Nonlinear optics is a particular and rich subset of nonlinear science. Although nonlinear effects in optics are known since a very long time, modern nonlinear optics was born with the invention of the optical maser, today known as the laser. In a seminal paper by Franken and co-workers in 1961, second harmonic generation was demonstrated by tightly focusing a pulsed ruby optical maser into crystalline quartz (Franken et al., 1961). In the following years a plethora of nonlinear effects in light-matter interaction were experimentally demonstrated and often rapidly found their way to market applications in several different fields, ranging from telecommunications to imaging for health care and characterization.
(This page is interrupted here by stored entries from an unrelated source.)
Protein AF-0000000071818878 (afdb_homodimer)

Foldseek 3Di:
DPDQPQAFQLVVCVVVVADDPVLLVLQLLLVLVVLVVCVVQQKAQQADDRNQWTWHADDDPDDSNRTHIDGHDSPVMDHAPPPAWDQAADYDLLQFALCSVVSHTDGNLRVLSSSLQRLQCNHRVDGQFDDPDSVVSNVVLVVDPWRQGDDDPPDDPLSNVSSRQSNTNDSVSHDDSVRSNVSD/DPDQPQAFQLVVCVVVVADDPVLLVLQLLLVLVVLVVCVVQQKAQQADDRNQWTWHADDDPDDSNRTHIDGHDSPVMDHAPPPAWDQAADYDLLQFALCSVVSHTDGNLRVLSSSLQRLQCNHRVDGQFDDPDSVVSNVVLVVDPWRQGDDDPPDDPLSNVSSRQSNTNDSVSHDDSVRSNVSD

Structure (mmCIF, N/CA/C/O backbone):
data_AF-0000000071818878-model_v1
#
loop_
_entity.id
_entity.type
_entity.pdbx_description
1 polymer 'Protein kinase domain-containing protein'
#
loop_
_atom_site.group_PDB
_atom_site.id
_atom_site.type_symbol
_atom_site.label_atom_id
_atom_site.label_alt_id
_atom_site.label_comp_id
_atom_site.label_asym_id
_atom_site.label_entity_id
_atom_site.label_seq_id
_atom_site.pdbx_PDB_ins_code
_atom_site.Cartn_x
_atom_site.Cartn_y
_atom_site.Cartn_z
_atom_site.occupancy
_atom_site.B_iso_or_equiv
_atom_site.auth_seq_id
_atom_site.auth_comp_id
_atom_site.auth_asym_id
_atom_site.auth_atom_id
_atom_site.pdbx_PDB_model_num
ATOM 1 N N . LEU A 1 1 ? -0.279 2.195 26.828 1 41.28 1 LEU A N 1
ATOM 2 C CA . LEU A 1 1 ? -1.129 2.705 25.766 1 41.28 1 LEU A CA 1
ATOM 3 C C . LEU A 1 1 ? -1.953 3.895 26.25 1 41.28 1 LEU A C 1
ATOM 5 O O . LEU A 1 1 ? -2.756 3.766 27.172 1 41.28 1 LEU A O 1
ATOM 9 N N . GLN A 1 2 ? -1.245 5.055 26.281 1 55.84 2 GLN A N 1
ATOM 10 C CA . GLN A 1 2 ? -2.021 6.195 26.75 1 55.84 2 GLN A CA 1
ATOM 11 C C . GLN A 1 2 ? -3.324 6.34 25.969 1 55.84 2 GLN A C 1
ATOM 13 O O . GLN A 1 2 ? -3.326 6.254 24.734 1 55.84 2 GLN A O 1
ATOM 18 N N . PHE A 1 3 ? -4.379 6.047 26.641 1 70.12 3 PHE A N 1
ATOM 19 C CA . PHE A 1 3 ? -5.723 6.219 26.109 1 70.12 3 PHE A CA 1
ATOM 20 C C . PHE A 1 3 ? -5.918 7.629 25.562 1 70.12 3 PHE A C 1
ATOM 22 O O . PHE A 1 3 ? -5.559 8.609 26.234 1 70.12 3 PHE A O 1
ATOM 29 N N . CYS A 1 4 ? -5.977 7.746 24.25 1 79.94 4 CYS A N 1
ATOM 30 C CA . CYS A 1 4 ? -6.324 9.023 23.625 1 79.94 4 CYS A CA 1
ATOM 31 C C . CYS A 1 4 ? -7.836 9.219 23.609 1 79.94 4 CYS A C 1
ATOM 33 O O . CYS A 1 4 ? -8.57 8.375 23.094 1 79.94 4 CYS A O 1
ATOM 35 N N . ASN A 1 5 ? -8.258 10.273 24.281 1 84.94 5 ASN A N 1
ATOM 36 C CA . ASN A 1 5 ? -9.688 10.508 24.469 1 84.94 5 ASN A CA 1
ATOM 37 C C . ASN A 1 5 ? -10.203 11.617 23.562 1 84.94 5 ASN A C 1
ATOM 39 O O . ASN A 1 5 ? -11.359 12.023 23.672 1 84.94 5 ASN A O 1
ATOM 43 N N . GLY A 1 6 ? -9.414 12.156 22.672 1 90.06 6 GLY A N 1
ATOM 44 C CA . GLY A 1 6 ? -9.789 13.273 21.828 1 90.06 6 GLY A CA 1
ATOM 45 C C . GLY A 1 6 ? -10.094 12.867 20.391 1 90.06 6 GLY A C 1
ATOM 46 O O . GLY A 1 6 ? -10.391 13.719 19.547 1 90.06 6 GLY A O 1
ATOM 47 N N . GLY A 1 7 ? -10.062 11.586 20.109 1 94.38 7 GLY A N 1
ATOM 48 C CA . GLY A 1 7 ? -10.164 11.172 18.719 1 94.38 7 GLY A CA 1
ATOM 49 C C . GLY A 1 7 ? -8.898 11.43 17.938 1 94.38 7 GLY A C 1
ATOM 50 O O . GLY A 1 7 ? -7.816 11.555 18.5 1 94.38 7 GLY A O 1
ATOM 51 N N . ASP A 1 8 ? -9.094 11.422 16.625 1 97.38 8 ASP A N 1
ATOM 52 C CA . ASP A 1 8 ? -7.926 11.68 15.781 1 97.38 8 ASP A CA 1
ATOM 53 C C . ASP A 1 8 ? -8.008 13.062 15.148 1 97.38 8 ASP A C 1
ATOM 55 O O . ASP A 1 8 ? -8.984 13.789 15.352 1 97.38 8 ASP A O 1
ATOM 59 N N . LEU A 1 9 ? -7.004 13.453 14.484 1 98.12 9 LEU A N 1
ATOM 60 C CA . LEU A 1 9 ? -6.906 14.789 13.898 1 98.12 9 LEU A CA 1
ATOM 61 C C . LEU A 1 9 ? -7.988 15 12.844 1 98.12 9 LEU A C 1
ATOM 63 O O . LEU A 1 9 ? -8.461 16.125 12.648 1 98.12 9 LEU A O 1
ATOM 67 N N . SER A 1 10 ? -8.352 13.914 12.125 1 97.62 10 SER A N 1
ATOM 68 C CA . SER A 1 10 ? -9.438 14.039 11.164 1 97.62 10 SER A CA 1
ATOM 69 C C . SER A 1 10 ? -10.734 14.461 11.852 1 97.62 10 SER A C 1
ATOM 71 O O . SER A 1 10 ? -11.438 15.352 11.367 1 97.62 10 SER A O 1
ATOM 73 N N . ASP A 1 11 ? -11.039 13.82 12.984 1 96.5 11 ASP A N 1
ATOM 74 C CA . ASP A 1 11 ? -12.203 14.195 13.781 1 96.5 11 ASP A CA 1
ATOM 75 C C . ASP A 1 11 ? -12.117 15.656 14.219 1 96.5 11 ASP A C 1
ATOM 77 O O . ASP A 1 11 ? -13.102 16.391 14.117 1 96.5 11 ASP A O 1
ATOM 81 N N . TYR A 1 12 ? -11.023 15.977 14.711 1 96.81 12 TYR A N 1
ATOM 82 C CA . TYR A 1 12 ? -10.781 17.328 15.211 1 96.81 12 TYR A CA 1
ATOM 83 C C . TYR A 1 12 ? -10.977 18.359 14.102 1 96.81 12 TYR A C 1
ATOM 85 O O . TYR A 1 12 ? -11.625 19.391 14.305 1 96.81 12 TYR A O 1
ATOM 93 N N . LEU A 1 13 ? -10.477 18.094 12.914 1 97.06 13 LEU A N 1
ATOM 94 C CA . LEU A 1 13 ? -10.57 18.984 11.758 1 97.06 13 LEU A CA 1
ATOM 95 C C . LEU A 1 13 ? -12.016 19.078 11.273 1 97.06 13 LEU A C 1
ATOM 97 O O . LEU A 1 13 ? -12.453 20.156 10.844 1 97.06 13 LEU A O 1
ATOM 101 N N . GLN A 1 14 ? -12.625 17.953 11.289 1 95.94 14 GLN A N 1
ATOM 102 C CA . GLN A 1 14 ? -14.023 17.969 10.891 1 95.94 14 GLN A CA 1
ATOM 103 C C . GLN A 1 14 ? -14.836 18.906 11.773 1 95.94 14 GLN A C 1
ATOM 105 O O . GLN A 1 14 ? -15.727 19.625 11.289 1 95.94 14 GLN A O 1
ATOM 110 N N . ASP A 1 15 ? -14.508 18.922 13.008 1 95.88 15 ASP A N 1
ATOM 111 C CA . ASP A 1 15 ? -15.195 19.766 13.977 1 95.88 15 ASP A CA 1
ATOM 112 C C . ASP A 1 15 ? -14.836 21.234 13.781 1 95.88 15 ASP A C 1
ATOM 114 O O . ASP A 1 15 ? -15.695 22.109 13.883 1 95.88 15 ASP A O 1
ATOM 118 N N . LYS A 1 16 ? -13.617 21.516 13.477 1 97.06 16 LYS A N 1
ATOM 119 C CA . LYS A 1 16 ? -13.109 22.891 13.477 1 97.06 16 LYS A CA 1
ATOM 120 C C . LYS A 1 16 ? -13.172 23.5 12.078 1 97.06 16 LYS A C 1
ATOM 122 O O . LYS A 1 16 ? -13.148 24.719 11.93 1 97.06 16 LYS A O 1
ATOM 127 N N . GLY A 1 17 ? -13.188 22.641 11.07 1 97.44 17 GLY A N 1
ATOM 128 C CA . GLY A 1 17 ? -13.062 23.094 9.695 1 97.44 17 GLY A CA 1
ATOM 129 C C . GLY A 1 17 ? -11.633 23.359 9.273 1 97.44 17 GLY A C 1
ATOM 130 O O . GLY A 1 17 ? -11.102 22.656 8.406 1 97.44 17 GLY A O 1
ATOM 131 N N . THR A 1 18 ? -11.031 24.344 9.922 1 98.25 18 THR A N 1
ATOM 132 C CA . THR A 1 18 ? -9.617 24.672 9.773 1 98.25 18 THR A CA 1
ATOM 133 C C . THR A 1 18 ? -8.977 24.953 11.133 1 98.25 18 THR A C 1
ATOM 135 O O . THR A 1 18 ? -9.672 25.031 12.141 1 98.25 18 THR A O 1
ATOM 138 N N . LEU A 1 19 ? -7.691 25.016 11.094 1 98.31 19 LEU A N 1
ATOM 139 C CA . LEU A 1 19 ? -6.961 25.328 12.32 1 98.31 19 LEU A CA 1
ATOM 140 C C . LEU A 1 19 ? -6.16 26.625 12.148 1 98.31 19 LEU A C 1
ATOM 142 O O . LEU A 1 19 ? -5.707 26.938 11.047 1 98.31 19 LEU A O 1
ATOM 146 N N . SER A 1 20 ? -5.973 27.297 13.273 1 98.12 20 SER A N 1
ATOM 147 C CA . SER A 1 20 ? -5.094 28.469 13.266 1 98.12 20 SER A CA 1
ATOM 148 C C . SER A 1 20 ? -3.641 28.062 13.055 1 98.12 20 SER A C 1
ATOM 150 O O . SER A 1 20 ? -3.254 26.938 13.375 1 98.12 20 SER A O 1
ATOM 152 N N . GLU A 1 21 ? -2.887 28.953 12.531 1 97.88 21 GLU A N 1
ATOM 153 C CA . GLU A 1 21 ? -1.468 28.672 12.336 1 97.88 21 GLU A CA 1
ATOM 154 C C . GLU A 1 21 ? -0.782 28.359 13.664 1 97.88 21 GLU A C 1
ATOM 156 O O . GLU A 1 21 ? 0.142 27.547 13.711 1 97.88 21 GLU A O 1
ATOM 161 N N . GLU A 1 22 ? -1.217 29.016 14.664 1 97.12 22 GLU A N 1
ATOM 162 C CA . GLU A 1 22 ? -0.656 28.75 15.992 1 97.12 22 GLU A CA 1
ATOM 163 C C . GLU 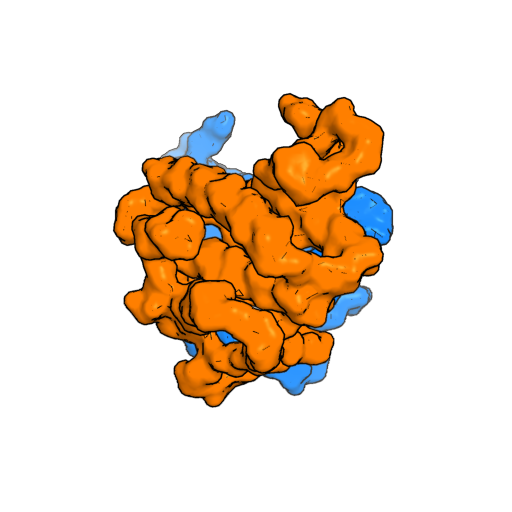A 1 22 ? -0.9 27.297 16.422 1 97.12 22 GLU A C 1
ATOM 165 O O . GLU A 1 22 ? 0.01 26.625 16.906 1 97.12 22 GLU A O 1
ATOM 170 N N . THR A 1 23 ? -2.117 26.828 16.25 1 97.88 23 THR A N 1
ATOM 171 C CA . THR A 1 23 ? -2.459 25.438 16.562 1 97.88 23 THR A CA 1
ATOM 172 C C . THR A 1 23 ? -1.651 24.484 15.688 1 97.88 23 THR A C 1
ATOM 174 O O . THR A 1 23 ? -1.087 23.516 16.188 1 97.88 23 THR A O 1
ATOM 177 N N . ILE A 1 24 ? -1.578 24.828 14.414 1 98.12 24 ILE A N 1
ATOM 178 C CA . ILE A 1 24 ? -0.831 24 13.469 1 98.12 24 ILE A CA 1
ATOM 179 C C . ILE A 1 24 ? 0.625 23.891 13.922 1 98.12 24 ILE A C 1
ATOM 181 O O . ILE A 1 24 ? 1.188 22.797 13.969 1 98.12 24 ILE A O 1
ATOM 185 N N . ARG A 1 25 ? 1.175 24.984 14.281 1 96 25 ARG A N 1
ATOM 186 C CA . ARG A 1 25 ? 2.566 25.016 14.719 1 96 25 ARG A CA 1
ATOM 187 C C . ARG A 1 25 ? 2.758 24.172 15.977 1 96 25 ARG A C 1
ATOM 189 O O . ARG A 1 25 ? 3.742 23.438 16.094 1 96 25 ARG A O 1
ATOM 196 N N . THR A 1 26 ? 1.869 24.266 16.875 1 96.69 26 THR A N 1
ATOM 197 C CA . THR A 1 26 ? 1.923 23.484 18.109 1 96.69 26 THR A CA 1
ATOM 198 C C . THR A 1 26 ? 1.902 21.984 17.812 1 96.69 26 THR A C 1
ATOM 200 O O . THR A 1 26 ? 2.713 21.234 18.344 1 96.69 26 THR A O 1
ATOM 203 N N . PHE A 1 27 ? 1.017 21.578 16.953 1 97.31 27 PHE A N 1
ATOM 204 C CA . PHE A 1 27 ? 0.9 20.172 16.594 1 97.31 27 PHE A CA 1
ATOM 205 C C . PHE A 1 27 ? 2.125 19.719 15.812 1 97.31 27 PHE A C 1
ATOM 207 O O . PHE A 1 27 ? 2.652 18.625 16.062 1 97.31 27 PHE A O 1
ATOM 214 N N . LEU A 1 28 ? 2.58 20.578 14.922 1 96.31 28 LEU A N 1
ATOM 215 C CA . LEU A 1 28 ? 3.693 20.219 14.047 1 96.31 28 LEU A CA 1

Due to the short interaction lengths between light and matter, in the early stage, nonlinear optical effects were often associated with very low efficiencies; for this reason, a very important milestone has been set moving from bulk nonlinear optics to guided wave nonlinear optics. The flourishing field of nonlinear guided wave optics started shortly after the optical fiber became a popular transmission medium (Stolen et al., 1974). This gave an incredible boost to the efficiency of nonlinear optical effects, because light-matter interaction lengths could be increased by several orders of magnitude (from few centimeters to tens of kilometers). The richness of new physics, which since then has appeared, has deeply fed this research area and, in turn, the field has given back incredible success to the researchers. For all these reasons, nonlinear optics could quickly move into the field of extreme events; just to mention only a few of the remarkable outcomes of this part of the history of nonlinear optics: the field of solitons is strongly indebted to nonlinear optics and viceversa, since optical fibers gave an ideal playground where to observe and test the properties of these fascinating waves, which were first predicted in water waves and then became, in the sixties, one incredible chapter of modern mathematical physics (Zakharov and Shabat, 1970). This is, still today, a rich and flourishing research field with important, and sometimes surprising, outcomes for optical communications and optical sensing with new fascinating phenomena like rogue waves (Dudley, 2019).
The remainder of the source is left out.